Calibration and Evaluation of Link Congestion Functions: Applying Intrinsic Sensitivity of Link Speed as a Practical Consideration to Heterogeneous Facility Types within Urban Network
This
paper explores the use of archived data to calibrate volume delay functions (VDFs)
and updates their input parameters (capacity and free-flow speed) for planning
applications. The sensitivity analysis of speed to change in congestion level
is performed to capture functional characteristics of VDFs in modeling specific
facility types. Different sensitivity characteristics shown by the VDFs
indicate that each function is suitable to a particular facility type. The
results of sensitivity analysis are confirmed by the root mean square percent
error (RMSPE) values calculated using the Orlando Urban Area Transportation
Study (OUATS) model results and observed data. The modified Davidson’s function
exhibits remarkable performance in nearly all facility types.
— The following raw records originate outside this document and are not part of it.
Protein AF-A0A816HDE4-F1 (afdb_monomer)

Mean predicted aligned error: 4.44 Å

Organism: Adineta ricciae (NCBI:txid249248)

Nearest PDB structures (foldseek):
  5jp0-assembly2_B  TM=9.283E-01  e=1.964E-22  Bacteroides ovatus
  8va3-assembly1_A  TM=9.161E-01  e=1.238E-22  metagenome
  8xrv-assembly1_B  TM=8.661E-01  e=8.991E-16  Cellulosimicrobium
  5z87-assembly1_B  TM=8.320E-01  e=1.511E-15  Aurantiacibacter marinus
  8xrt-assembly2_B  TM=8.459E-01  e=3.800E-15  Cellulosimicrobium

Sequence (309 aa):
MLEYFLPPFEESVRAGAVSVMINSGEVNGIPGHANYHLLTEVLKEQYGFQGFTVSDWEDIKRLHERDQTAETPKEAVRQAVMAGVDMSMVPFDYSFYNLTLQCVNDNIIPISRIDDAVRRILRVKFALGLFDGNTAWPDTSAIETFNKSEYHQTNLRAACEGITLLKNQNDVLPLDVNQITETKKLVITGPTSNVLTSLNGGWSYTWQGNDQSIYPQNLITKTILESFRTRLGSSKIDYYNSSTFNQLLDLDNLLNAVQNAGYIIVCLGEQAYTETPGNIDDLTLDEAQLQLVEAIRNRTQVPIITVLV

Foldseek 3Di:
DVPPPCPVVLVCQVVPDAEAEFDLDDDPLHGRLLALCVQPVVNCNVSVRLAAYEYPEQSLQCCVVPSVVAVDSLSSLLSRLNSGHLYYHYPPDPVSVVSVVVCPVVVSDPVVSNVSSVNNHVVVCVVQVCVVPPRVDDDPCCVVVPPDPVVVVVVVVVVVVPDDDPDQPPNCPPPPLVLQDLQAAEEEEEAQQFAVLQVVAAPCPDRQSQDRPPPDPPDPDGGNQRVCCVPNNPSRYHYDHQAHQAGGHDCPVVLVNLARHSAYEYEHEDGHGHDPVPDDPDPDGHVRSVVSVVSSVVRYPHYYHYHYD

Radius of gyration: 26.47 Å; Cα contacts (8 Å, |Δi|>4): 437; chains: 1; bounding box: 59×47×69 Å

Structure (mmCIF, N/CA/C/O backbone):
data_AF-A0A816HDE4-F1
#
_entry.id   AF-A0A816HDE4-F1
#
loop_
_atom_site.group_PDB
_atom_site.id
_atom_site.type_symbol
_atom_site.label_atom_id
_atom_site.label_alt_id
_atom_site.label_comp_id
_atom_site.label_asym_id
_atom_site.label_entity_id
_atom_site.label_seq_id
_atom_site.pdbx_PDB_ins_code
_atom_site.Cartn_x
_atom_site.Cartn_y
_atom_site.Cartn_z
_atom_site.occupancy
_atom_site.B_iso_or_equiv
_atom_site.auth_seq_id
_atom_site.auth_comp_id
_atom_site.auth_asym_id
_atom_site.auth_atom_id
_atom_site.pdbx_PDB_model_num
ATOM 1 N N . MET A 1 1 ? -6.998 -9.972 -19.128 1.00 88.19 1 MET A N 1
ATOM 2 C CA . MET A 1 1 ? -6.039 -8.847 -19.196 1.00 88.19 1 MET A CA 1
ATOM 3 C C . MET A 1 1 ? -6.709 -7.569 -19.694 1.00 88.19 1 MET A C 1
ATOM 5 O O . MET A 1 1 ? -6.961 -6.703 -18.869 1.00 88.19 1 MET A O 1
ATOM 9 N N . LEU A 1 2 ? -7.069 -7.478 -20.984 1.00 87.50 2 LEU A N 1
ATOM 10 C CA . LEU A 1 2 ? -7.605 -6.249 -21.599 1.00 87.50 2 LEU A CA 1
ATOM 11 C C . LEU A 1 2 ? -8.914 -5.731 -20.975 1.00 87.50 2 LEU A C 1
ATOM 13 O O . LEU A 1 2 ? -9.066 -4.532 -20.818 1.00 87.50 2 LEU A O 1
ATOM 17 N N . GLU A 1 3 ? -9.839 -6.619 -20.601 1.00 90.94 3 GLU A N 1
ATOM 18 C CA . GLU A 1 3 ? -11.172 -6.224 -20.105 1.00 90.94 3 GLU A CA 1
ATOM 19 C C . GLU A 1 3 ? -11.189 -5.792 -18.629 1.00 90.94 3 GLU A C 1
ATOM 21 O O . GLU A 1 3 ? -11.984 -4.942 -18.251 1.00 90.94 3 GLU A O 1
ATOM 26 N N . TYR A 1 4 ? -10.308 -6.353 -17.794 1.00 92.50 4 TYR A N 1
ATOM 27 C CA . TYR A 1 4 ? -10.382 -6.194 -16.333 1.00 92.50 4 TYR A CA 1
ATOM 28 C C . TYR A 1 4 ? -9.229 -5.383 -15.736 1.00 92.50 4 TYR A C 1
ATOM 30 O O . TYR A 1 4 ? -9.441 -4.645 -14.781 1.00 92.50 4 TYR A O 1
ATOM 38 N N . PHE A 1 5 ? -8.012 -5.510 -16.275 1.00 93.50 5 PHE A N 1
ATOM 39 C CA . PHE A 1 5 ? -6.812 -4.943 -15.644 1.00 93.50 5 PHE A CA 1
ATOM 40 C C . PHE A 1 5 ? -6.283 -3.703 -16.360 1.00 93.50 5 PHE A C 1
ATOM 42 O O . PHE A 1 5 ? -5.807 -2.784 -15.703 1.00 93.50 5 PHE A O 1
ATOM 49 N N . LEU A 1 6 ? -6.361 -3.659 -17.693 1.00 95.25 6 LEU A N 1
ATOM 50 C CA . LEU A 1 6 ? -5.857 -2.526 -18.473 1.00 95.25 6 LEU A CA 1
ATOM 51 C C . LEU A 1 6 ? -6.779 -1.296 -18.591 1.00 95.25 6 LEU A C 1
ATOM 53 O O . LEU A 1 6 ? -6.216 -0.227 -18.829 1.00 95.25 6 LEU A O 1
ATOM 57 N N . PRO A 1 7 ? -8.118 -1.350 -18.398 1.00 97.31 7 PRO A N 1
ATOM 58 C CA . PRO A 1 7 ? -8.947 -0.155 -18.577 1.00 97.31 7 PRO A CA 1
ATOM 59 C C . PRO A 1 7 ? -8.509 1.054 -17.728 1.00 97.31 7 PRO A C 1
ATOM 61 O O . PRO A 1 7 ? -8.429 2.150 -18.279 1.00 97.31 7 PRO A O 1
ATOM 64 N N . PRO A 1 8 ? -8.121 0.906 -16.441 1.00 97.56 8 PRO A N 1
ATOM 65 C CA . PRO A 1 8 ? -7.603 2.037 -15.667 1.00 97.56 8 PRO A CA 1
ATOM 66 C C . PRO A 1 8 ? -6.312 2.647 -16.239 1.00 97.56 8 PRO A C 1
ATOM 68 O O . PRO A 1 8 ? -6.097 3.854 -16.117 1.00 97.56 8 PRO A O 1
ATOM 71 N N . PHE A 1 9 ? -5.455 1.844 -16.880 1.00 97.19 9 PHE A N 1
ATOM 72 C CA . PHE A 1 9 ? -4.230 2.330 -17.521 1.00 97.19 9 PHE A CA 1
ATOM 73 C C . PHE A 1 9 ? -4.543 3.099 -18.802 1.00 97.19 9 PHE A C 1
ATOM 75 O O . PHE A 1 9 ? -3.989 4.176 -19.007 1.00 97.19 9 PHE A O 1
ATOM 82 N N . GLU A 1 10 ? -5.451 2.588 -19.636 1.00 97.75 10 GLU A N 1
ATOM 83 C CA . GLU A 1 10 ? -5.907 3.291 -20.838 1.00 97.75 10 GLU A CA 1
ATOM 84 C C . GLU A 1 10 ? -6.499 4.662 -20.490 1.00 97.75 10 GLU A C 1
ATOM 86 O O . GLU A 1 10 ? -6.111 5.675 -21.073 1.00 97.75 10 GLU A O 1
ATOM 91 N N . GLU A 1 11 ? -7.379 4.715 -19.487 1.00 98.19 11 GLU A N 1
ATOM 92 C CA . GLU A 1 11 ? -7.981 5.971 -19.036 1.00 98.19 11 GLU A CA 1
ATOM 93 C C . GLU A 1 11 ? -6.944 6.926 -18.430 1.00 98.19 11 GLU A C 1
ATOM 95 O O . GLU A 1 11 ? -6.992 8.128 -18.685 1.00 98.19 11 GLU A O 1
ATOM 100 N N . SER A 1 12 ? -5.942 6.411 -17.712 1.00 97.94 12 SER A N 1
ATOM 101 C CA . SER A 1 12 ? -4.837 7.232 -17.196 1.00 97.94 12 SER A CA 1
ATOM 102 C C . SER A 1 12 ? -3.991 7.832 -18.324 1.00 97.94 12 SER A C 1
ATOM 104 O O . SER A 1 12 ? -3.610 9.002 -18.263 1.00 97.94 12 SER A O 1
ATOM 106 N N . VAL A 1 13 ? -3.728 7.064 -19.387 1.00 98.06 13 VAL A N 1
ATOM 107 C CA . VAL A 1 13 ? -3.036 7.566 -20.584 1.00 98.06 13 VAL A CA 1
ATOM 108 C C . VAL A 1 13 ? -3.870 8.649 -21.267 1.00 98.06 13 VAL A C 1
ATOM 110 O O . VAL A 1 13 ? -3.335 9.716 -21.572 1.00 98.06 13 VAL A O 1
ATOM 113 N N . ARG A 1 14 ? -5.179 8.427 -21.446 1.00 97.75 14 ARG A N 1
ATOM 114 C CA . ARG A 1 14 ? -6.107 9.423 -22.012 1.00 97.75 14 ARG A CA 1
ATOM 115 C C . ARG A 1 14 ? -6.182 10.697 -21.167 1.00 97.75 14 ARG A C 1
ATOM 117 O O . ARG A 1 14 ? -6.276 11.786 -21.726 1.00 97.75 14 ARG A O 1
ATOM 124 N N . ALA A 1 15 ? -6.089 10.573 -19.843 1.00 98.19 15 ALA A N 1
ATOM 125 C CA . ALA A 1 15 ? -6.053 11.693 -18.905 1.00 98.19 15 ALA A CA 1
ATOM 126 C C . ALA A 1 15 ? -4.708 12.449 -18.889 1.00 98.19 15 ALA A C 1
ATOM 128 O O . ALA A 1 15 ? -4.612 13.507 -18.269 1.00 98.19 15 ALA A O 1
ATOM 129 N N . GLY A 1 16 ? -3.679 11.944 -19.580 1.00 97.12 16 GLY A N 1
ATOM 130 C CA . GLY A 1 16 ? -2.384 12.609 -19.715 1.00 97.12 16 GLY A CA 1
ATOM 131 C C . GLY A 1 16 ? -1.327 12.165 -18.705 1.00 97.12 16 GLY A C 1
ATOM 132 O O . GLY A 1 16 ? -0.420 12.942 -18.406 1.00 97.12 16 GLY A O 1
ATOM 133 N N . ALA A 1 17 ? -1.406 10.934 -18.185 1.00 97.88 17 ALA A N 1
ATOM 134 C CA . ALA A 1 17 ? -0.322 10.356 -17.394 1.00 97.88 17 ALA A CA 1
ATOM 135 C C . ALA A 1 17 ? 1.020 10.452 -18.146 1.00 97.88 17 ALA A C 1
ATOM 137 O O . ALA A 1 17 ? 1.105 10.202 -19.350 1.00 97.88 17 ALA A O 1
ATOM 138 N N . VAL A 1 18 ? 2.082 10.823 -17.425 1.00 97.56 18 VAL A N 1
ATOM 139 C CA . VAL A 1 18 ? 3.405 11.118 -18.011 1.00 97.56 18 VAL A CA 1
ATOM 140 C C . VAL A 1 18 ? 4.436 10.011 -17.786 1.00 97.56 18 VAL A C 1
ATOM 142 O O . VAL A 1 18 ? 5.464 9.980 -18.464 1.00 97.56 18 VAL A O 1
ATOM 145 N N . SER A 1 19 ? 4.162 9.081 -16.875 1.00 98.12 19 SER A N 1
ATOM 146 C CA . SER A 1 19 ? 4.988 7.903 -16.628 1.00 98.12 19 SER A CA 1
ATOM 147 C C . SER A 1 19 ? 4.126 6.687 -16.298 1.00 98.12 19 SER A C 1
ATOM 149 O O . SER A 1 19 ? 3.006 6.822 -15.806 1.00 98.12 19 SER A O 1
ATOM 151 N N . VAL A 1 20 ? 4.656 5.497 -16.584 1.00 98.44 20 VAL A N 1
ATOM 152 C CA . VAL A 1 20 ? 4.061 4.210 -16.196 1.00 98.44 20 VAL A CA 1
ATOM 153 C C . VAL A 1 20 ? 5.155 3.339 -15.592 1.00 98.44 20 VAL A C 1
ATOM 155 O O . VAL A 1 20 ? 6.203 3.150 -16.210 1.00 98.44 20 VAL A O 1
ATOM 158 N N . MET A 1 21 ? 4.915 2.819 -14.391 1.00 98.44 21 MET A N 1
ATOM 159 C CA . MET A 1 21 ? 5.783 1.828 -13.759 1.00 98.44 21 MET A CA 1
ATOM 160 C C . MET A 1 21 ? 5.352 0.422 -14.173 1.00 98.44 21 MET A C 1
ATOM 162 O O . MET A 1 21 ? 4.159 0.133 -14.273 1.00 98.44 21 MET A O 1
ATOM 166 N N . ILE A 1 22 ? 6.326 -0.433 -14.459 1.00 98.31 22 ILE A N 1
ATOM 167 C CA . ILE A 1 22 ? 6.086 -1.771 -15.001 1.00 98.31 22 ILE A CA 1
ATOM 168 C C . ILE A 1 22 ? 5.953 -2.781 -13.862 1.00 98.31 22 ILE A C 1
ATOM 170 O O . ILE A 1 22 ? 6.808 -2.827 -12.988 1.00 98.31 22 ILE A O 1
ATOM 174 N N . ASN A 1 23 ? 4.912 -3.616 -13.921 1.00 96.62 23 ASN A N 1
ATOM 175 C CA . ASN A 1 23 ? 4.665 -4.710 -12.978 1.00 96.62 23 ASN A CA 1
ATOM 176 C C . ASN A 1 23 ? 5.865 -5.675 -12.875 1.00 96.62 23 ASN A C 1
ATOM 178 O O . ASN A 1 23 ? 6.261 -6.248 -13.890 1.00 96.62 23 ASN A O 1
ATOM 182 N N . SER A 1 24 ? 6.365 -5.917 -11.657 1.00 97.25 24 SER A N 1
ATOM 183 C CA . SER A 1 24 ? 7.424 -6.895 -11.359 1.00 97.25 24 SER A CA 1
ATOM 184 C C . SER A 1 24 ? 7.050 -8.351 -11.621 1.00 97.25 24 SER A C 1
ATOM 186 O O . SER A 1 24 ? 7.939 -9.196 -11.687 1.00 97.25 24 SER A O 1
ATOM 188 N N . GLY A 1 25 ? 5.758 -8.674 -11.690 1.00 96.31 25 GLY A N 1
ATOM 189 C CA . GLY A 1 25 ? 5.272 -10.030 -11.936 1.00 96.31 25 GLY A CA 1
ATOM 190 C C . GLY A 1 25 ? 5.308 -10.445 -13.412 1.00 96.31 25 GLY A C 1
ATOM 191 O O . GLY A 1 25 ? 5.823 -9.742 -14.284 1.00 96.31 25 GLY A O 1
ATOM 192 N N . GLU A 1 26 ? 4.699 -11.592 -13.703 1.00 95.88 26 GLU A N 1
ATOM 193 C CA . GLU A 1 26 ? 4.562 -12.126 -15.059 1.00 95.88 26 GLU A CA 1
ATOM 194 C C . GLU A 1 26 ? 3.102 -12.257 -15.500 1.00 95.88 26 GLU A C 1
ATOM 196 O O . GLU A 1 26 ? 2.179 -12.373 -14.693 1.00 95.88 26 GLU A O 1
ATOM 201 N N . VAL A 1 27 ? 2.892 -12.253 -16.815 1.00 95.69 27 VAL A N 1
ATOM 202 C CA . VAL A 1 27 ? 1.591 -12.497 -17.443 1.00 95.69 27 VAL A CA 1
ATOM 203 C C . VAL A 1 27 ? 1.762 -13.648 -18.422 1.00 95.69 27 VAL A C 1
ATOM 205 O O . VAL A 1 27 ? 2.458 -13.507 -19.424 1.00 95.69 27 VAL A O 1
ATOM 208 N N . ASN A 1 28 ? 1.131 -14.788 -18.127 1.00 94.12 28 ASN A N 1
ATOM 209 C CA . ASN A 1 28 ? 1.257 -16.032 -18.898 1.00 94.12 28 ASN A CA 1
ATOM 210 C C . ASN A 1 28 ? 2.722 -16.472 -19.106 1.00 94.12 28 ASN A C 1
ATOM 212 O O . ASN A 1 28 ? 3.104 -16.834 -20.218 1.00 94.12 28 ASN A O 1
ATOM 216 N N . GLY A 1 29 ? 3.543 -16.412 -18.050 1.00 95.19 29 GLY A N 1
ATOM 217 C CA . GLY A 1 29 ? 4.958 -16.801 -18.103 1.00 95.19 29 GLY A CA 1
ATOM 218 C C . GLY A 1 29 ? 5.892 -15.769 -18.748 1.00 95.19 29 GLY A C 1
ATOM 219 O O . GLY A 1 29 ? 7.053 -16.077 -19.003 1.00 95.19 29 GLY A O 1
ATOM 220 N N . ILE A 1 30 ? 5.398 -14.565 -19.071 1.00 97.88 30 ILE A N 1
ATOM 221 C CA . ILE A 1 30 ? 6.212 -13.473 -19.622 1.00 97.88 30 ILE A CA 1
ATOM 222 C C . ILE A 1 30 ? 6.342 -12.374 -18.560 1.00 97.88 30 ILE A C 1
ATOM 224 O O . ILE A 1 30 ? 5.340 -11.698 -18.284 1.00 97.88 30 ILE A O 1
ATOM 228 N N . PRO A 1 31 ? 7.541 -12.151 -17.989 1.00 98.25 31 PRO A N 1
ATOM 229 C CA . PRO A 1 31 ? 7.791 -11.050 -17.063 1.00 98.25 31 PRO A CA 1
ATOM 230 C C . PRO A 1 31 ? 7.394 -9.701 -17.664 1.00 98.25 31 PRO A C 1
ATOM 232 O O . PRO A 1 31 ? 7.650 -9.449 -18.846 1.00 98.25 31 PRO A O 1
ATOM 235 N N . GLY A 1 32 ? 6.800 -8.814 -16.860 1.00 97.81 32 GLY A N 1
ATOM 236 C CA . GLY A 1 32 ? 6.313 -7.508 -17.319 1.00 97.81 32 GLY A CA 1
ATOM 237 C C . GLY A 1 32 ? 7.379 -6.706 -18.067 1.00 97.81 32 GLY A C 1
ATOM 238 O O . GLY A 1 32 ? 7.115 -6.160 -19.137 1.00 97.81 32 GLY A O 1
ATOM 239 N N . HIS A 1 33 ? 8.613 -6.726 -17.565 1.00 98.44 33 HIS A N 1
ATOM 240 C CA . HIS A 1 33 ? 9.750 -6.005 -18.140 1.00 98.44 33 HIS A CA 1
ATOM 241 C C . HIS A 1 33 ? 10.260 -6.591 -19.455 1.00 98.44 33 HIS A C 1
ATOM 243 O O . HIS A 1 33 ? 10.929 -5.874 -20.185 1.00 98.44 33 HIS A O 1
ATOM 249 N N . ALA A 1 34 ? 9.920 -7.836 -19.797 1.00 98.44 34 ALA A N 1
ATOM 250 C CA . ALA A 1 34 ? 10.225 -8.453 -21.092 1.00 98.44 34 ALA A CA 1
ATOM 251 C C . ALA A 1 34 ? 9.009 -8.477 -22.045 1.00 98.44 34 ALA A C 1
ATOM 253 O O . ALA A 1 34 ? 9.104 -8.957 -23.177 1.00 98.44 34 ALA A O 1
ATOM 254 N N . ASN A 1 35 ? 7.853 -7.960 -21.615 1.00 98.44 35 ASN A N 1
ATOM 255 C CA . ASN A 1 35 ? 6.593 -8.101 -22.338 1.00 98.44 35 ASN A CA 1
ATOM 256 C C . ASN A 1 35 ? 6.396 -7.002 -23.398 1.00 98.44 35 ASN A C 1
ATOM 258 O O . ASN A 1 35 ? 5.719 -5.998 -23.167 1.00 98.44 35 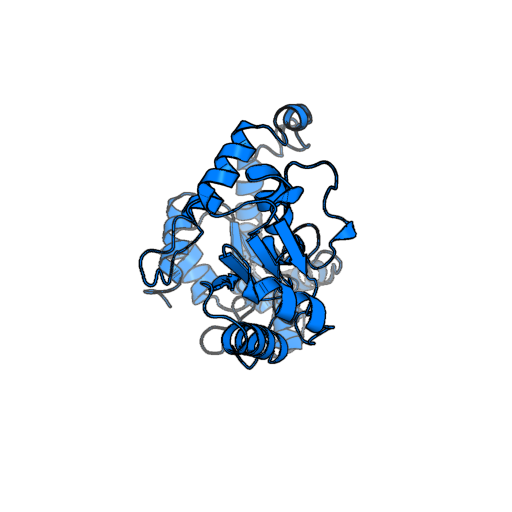ASN A O 1
ATOM 262 N N . TYR A 1 36 ? 6.971 -7.209 -24.588 1.00 98.62 36 TYR A N 1
ATOM 263 C CA . TYR A 1 36 ? 6.856 -6.280 -25.723 1.00 98.62 36 TYR A CA 1
ATOM 264 C C . TYR A 1 36 ? 5.406 -5.963 -26.110 1.00 98.62 36 TYR A C 1
ATOM 266 O O . TYR A 1 36 ? 5.081 -4.809 -26.389 1.00 98.62 36 TYR A O 1
ATOM 274 N N . HIS A 1 37 ? 4.530 -6.969 -26.074 1.00 98.06 37 HIS A N 1
ATOM 275 C CA . HIS A 1 37 ? 3.120 -6.799 -26.408 1.00 98.06 37 HIS A CA 1
ATOM 276 C C . HIS A 1 37 ? 2.456 -5.755 -25.503 1.00 98.06 37 HIS A C 1
ATOM 278 O O . HIS A 1 37 ? 1.853 -4.800 -25.982 1.00 98.06 37 HIS A O 1
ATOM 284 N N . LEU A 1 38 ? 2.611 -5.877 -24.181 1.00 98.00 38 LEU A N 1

The strength of
the modified Davidson’s function across a broad range of facilities can be
attributed to the flexibility of its tuning parameter, μ. Fitted Bureau of Public Road (BPR) and conical delay functions
show lower RMSPE for uninterrupted flow facilities (freeways/expressways,
managed lanes) and higher values for toll roads (which might have partial
interruptions due to toll booths) and signalized arterials. Akcelik function
underperforms on freeways/expressways and managed lanes but shows some
improvements for toll roads and superior results for the signalized arterials.
This was a desired strength of Akcelik function when modeling link travel speed
on facilities where stopped delays were encountered.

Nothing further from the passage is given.